Data: Begin
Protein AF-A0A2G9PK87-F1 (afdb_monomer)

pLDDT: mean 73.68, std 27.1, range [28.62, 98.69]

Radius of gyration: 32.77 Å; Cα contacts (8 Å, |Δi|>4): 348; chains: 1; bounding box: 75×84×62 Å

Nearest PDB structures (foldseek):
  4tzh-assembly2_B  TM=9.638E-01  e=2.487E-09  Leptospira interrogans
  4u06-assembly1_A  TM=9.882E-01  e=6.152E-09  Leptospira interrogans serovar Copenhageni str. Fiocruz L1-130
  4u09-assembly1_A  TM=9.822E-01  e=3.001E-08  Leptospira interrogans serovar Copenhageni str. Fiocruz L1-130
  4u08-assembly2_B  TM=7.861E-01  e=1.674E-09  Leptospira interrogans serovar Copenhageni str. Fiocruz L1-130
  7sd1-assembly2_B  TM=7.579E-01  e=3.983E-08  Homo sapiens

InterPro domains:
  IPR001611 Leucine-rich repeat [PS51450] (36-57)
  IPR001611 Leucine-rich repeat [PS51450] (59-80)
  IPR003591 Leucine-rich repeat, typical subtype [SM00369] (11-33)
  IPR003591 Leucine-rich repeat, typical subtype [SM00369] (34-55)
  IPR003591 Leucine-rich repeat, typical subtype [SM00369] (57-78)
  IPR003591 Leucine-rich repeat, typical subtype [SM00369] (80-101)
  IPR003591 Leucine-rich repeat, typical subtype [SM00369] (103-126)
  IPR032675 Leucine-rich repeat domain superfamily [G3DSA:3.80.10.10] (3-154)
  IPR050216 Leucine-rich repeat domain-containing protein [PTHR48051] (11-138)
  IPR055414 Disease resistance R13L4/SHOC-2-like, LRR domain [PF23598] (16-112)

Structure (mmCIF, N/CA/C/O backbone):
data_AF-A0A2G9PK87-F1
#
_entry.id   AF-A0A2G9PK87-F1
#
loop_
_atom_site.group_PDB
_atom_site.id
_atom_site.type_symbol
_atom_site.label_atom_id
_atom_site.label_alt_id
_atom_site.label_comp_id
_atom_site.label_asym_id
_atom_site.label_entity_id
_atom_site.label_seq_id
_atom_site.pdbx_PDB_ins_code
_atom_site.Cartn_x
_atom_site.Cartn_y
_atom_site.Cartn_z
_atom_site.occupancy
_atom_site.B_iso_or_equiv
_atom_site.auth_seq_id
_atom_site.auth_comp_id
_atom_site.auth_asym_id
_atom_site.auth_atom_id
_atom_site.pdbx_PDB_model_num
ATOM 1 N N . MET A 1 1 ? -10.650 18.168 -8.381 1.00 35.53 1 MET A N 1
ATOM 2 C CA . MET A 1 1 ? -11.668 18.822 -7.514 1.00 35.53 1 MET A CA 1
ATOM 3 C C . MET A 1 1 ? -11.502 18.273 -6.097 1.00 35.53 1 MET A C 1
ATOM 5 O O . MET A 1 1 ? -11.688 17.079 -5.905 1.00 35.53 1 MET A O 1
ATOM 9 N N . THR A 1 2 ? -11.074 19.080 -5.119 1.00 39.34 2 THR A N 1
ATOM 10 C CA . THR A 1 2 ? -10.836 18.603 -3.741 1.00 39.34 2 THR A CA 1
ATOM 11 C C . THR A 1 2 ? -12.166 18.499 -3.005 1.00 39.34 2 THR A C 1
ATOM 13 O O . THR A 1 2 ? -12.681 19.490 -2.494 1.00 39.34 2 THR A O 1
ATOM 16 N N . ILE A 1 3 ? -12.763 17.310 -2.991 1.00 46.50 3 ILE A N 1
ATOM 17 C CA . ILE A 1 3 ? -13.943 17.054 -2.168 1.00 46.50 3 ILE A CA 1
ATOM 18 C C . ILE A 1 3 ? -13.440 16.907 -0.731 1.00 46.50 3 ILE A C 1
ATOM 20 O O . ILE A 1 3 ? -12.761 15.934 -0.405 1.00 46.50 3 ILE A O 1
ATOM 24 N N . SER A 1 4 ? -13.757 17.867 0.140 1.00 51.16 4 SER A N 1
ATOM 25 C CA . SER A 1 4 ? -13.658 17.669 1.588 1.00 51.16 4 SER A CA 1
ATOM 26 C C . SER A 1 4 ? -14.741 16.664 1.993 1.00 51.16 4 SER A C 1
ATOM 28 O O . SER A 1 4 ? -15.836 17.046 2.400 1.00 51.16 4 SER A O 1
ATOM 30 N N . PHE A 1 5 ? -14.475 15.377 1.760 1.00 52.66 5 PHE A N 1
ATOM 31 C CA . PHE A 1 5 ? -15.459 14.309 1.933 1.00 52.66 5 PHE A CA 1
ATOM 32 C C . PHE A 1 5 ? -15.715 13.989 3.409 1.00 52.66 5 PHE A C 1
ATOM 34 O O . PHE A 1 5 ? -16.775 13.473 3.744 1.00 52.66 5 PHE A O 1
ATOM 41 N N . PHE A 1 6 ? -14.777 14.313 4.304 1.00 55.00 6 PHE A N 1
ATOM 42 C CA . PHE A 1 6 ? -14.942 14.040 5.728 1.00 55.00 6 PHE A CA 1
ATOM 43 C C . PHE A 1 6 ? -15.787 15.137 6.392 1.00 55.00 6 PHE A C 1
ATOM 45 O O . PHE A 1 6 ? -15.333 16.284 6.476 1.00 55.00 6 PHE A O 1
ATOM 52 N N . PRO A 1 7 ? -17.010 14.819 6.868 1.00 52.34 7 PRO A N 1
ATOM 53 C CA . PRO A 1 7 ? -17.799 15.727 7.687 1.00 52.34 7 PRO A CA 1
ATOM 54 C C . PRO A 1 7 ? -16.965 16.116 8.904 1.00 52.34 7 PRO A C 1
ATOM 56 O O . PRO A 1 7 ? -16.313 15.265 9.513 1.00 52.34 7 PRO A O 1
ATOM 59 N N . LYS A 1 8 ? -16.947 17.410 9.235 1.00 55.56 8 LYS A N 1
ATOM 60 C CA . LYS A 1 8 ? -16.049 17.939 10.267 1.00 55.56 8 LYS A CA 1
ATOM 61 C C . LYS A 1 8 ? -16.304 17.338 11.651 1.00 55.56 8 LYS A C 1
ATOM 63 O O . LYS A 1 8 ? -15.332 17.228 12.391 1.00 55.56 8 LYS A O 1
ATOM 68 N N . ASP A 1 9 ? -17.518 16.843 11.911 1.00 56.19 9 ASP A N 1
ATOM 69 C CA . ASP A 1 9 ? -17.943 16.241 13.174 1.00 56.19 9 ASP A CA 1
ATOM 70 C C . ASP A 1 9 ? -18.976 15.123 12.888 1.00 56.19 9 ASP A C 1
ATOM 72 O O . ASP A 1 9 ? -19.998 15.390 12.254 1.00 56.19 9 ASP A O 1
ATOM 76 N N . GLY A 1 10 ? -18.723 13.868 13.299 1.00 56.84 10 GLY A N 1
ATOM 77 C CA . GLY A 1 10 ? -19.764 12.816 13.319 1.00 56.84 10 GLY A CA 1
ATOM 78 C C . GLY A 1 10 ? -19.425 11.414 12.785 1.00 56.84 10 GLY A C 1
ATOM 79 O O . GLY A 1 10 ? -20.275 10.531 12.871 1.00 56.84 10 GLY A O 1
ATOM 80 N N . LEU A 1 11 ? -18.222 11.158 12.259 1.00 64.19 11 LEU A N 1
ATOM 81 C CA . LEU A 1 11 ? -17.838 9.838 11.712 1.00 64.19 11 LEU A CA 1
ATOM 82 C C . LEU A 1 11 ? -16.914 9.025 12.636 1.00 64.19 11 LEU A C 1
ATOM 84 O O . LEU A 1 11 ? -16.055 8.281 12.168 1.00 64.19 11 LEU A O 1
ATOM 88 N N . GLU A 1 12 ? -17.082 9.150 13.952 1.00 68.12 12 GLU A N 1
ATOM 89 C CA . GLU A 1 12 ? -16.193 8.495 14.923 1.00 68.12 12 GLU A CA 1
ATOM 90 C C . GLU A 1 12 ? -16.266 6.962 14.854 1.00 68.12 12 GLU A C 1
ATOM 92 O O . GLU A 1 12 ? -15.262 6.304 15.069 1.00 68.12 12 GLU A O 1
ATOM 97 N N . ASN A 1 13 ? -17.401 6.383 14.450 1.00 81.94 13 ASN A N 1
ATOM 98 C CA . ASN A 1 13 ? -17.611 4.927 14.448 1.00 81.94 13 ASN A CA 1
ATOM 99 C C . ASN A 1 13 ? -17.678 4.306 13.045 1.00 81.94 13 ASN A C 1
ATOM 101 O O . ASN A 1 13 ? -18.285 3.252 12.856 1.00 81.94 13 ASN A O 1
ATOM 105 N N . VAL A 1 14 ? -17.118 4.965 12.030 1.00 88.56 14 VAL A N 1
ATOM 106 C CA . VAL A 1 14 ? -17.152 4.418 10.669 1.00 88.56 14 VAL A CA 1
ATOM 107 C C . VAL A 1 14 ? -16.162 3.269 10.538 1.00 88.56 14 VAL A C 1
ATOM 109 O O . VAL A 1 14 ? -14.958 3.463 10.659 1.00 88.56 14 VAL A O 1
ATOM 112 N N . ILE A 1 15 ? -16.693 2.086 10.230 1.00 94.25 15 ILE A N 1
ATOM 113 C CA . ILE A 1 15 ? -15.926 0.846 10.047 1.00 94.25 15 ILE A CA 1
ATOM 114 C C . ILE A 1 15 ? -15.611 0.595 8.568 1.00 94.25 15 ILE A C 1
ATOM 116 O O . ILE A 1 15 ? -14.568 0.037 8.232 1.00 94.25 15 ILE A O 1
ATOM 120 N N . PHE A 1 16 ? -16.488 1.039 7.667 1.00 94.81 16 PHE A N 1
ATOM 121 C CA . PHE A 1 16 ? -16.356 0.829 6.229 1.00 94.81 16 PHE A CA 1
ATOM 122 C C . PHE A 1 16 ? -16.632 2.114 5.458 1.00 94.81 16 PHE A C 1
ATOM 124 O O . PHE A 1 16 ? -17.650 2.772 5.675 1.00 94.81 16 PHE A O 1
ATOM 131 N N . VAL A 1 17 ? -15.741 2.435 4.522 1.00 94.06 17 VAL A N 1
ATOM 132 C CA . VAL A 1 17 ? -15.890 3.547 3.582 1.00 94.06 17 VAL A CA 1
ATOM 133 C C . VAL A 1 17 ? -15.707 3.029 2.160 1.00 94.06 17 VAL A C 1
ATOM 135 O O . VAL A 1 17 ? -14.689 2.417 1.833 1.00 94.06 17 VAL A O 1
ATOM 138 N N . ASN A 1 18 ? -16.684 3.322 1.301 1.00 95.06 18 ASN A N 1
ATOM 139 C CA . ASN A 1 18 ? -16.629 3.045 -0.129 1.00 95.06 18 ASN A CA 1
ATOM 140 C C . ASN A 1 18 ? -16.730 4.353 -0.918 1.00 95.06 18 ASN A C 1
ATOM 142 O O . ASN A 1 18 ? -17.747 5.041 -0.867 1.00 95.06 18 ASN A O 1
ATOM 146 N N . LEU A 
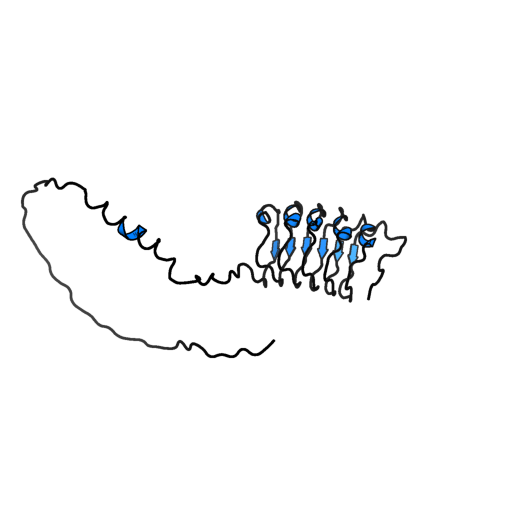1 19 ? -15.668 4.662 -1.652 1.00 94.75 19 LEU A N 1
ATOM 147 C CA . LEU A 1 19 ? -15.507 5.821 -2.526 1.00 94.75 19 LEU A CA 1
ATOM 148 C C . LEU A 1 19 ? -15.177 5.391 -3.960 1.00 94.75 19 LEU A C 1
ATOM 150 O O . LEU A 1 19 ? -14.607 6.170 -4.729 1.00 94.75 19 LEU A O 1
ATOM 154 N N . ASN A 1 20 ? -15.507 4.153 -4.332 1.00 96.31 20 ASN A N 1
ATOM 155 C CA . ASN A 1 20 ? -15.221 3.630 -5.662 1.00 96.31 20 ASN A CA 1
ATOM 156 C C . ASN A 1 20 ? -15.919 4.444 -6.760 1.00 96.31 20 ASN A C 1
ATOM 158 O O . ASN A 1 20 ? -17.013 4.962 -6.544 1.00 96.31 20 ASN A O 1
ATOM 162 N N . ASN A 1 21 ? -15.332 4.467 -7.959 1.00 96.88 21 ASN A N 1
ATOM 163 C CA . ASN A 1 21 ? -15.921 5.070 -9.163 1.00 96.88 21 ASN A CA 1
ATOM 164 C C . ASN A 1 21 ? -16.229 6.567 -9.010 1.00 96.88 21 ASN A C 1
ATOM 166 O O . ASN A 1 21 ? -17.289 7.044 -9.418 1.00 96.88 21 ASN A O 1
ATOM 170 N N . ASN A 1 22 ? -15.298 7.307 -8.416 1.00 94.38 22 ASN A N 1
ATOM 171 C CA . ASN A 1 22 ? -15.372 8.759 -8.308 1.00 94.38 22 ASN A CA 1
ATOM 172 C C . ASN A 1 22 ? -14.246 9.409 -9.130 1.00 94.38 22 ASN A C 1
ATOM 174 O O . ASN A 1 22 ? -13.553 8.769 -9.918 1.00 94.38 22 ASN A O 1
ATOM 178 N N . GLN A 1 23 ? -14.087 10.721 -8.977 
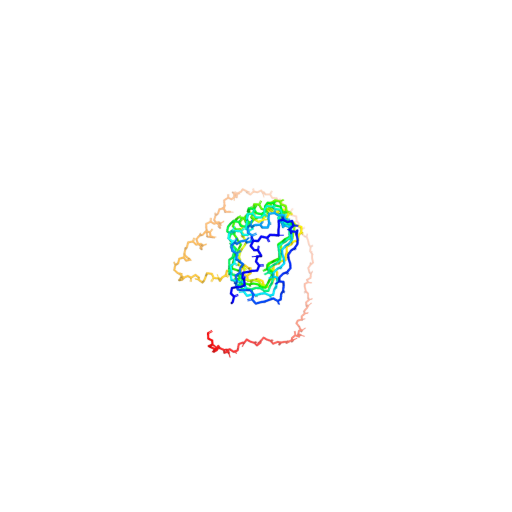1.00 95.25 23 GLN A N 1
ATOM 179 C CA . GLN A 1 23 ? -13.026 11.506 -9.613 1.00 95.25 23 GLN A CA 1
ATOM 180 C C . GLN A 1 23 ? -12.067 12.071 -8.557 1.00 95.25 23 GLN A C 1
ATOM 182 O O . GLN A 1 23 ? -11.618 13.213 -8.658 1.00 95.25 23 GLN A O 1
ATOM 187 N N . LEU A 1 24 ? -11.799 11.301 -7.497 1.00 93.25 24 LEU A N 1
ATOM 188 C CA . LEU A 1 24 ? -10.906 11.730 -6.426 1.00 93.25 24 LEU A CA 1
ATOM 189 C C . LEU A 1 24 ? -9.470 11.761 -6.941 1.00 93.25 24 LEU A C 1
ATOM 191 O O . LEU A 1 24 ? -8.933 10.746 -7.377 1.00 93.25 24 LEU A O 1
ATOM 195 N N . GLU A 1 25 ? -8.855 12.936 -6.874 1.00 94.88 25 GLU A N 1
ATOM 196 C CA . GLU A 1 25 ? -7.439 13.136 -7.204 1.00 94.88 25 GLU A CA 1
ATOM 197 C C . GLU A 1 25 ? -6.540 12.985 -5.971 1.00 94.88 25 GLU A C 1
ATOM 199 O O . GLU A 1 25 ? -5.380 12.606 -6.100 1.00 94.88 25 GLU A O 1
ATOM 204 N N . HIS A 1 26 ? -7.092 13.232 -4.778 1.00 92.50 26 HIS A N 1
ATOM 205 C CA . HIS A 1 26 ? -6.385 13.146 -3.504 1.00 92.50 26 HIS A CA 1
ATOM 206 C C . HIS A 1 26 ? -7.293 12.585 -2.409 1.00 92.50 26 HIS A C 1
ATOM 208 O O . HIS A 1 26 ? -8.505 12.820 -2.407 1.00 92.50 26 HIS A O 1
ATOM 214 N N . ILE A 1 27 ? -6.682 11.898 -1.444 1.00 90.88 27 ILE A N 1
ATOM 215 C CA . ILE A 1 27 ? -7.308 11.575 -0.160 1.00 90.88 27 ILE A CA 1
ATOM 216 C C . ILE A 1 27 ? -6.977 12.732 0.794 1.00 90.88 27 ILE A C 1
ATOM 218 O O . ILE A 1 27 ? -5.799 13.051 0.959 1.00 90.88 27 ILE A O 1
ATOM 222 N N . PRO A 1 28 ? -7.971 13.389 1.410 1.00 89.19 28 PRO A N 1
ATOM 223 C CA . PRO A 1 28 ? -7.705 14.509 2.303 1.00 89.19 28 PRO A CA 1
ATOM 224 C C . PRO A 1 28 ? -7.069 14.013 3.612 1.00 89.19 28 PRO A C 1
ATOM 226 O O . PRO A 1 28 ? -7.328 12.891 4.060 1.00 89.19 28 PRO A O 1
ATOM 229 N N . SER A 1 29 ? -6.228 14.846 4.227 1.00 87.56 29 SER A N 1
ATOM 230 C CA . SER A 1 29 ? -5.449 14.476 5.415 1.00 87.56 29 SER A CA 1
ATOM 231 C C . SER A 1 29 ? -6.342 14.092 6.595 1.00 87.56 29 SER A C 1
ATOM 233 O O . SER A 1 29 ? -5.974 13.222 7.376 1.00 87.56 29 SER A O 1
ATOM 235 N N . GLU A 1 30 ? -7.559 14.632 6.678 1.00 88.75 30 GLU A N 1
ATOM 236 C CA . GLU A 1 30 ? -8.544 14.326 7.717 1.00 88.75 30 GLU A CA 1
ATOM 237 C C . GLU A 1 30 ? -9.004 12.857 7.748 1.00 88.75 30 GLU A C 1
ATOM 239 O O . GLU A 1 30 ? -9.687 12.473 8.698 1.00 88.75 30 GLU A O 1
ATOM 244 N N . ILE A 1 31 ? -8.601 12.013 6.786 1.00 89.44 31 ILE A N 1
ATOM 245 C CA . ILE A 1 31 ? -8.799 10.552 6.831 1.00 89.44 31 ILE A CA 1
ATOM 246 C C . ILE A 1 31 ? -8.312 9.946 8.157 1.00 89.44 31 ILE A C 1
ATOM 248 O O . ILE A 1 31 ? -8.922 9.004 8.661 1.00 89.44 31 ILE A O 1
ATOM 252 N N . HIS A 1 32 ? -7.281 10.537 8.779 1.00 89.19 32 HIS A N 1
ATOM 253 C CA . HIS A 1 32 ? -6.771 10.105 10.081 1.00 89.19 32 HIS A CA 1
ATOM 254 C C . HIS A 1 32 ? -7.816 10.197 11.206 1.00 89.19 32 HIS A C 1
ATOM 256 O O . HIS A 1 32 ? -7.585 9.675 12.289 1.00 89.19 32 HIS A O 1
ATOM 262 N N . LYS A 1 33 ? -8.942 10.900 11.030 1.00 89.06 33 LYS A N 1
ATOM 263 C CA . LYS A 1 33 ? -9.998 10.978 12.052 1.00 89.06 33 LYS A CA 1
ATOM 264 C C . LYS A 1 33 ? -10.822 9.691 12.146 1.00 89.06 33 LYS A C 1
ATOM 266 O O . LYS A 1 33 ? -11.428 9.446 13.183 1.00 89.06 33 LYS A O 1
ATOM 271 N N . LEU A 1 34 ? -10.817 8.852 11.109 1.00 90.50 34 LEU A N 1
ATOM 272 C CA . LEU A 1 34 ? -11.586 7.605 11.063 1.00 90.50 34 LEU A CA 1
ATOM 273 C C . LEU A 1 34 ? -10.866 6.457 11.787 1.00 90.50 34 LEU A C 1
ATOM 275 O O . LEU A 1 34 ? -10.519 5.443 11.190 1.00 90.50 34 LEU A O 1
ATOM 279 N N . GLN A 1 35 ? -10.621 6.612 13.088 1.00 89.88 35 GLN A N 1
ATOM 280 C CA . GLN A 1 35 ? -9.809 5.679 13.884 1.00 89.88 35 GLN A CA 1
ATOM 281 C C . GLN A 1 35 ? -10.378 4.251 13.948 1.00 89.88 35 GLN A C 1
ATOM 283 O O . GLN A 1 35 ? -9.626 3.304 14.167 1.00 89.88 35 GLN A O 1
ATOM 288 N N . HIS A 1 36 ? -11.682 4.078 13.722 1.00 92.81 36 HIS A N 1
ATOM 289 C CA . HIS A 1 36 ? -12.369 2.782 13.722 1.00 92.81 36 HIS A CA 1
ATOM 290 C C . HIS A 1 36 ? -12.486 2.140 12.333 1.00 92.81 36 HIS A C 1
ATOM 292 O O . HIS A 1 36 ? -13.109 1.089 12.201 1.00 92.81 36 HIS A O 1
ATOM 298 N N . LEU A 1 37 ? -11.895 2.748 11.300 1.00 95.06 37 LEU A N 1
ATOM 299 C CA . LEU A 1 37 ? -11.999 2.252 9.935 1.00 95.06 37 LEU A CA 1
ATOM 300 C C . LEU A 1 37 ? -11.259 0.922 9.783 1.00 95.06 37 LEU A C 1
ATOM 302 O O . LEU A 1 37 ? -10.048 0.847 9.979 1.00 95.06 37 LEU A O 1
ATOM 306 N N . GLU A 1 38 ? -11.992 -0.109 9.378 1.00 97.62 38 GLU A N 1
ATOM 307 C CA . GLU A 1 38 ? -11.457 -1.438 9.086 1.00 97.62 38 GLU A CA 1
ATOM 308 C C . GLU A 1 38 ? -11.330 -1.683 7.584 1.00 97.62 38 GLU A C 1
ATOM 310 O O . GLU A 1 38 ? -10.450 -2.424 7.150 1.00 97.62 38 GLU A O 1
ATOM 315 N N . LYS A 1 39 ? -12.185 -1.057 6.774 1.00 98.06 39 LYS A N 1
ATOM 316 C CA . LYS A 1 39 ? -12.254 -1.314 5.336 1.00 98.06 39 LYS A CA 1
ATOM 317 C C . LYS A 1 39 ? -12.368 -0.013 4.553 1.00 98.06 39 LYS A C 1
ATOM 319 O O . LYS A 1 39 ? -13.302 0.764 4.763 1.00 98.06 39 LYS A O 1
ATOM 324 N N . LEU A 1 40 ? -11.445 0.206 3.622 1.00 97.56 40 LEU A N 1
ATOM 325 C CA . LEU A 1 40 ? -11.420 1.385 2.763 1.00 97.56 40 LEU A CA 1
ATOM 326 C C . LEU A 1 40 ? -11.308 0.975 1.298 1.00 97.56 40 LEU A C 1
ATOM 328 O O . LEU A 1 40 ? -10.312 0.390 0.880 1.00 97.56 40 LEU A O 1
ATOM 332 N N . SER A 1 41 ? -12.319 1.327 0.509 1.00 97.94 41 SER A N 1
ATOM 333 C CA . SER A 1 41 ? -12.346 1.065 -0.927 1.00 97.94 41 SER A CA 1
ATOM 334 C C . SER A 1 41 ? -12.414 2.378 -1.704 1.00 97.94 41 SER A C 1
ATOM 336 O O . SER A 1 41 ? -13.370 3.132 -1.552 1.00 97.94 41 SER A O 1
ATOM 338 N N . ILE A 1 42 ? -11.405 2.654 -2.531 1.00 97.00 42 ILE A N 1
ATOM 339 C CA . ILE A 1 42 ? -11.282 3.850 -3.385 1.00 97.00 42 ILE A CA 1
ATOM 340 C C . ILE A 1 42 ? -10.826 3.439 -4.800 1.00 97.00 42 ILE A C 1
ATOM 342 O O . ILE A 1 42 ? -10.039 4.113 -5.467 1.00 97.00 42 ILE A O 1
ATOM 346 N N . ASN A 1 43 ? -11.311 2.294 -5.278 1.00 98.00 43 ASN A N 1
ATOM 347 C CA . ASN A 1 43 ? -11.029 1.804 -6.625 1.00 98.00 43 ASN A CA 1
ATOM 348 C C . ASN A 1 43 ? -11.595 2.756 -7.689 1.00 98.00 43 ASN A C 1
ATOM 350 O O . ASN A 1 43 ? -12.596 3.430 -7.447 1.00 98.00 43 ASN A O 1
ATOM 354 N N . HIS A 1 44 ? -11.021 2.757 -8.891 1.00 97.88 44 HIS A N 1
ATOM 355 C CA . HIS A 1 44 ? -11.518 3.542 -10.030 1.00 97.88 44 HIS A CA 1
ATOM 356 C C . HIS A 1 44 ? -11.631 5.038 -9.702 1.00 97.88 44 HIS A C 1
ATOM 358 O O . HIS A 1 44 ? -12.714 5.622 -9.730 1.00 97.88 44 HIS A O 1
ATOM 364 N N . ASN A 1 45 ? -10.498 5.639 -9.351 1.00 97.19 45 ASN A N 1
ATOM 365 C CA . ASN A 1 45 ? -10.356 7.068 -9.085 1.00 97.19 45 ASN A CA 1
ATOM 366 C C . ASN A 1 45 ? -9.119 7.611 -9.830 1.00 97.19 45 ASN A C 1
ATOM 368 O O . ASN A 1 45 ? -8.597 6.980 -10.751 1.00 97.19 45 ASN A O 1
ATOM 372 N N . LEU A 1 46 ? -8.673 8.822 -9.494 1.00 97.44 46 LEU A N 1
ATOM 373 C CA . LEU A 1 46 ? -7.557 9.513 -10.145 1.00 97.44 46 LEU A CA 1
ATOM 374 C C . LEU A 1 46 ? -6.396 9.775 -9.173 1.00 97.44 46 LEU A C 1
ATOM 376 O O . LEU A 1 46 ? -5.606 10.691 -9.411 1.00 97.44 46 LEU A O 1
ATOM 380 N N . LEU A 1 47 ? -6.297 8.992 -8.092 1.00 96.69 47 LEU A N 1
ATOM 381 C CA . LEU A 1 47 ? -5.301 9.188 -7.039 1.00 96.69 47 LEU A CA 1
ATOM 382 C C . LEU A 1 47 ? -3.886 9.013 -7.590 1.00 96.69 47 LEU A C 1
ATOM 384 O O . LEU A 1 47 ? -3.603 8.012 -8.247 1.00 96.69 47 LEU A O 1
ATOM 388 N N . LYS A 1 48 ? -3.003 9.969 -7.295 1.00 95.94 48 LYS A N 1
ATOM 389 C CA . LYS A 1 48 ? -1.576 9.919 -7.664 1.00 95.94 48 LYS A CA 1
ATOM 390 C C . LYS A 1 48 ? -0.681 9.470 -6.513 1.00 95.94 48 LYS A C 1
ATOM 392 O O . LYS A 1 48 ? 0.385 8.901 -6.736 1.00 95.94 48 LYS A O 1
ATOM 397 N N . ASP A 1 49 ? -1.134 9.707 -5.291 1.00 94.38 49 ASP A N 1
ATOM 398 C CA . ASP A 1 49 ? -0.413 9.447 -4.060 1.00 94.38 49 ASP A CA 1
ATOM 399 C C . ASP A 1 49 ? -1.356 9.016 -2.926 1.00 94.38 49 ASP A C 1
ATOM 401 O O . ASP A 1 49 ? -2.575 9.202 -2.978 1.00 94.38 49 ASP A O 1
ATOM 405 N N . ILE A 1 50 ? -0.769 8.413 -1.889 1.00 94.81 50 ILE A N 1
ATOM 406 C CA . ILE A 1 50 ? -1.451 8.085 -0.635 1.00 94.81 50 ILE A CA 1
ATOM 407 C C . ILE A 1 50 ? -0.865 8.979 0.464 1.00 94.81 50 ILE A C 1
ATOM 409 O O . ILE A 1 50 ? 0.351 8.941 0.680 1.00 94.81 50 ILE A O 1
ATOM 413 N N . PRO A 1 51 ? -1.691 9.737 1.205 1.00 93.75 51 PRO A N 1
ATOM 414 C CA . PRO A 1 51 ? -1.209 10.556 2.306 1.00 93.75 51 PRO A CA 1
Data: End
What to work on - What is needed is an exact copy of the lines above, from the one containing "ATOM 59 N N" through the one containing "ATOM 84 O O", with nothing added.

Exercise solution -
ATOM 59 N N . LYS A 1 8 ? -16.947 17.410 9.235 1.00 55.56 8 LYS A N 1
ATOM 60 C CA . LYS A 1 8 ? -16.049 17.939 10.267 1.00 55.56 8 LYS A CA 1
ATOM 61 C C . LYS A 1 8 ? -16.304 17.338 11.651 1.00 55.56 8 LYS A C 1
ATOM 63 O O . LYS A 1 8 ? -15.332 17.228 12.391 1.00 55.56 8 LYS A O 1
ATOM 68 N N . ASP A 1 9 ? -17.518 16.843 11.911 1.00 56.19 9 ASP A N 1
ATOM 69 C CA . ASP A 1 9 ? -17.943 16.241 13.174 1.00 56.19 9 ASP A CA 1
ATOM 70 C C . ASP A 1 9 ? -18.976 15.123 12.888 1.00 56.19 9 ASP A C 1
ATOM 72 O O . ASP A 1 9 ? -19.998 15.390 12.254 1.00 56.19 9 ASP A O 1
ATOM 76 N N . GLY A 1 10 ? -18.723 13.868 13.299 1.00 56.84 10 GLY A N 1
ATOM 77 C CA . GLY A 1 10 ? -19.764 12.816 13.319 1.00 56.84 10 GLY A CA 1
ATOM 78 C C . GLY A 1 10 ? -19.425 11.414 12.785 1.00 56.84 10 GLY A C 1
ATOM 79 O O . GLY A 1 10 ? -20.275 10.531 12.871 1.00 56.84 10 GLY A O 1
ATOM 80 N N . LEU A 1 11 ? -18.222 11.158 12.259 1.00 64.19 11 LEU A N 1
ATOM 81 C CA . LEU A 1 11 ? -17.838 9.838 11.712 1.00 64.19 11 LEU A CA 1
ATOM 82 C C . LEU A 1 11 ? -16.914 9.025 12.636 1.00 64.19 11 LEU A C 1
ATOM 84 O O . LEU A 1 11 ? -16.055 8.281 12.168 1.00 64.19 11 LEU A O 1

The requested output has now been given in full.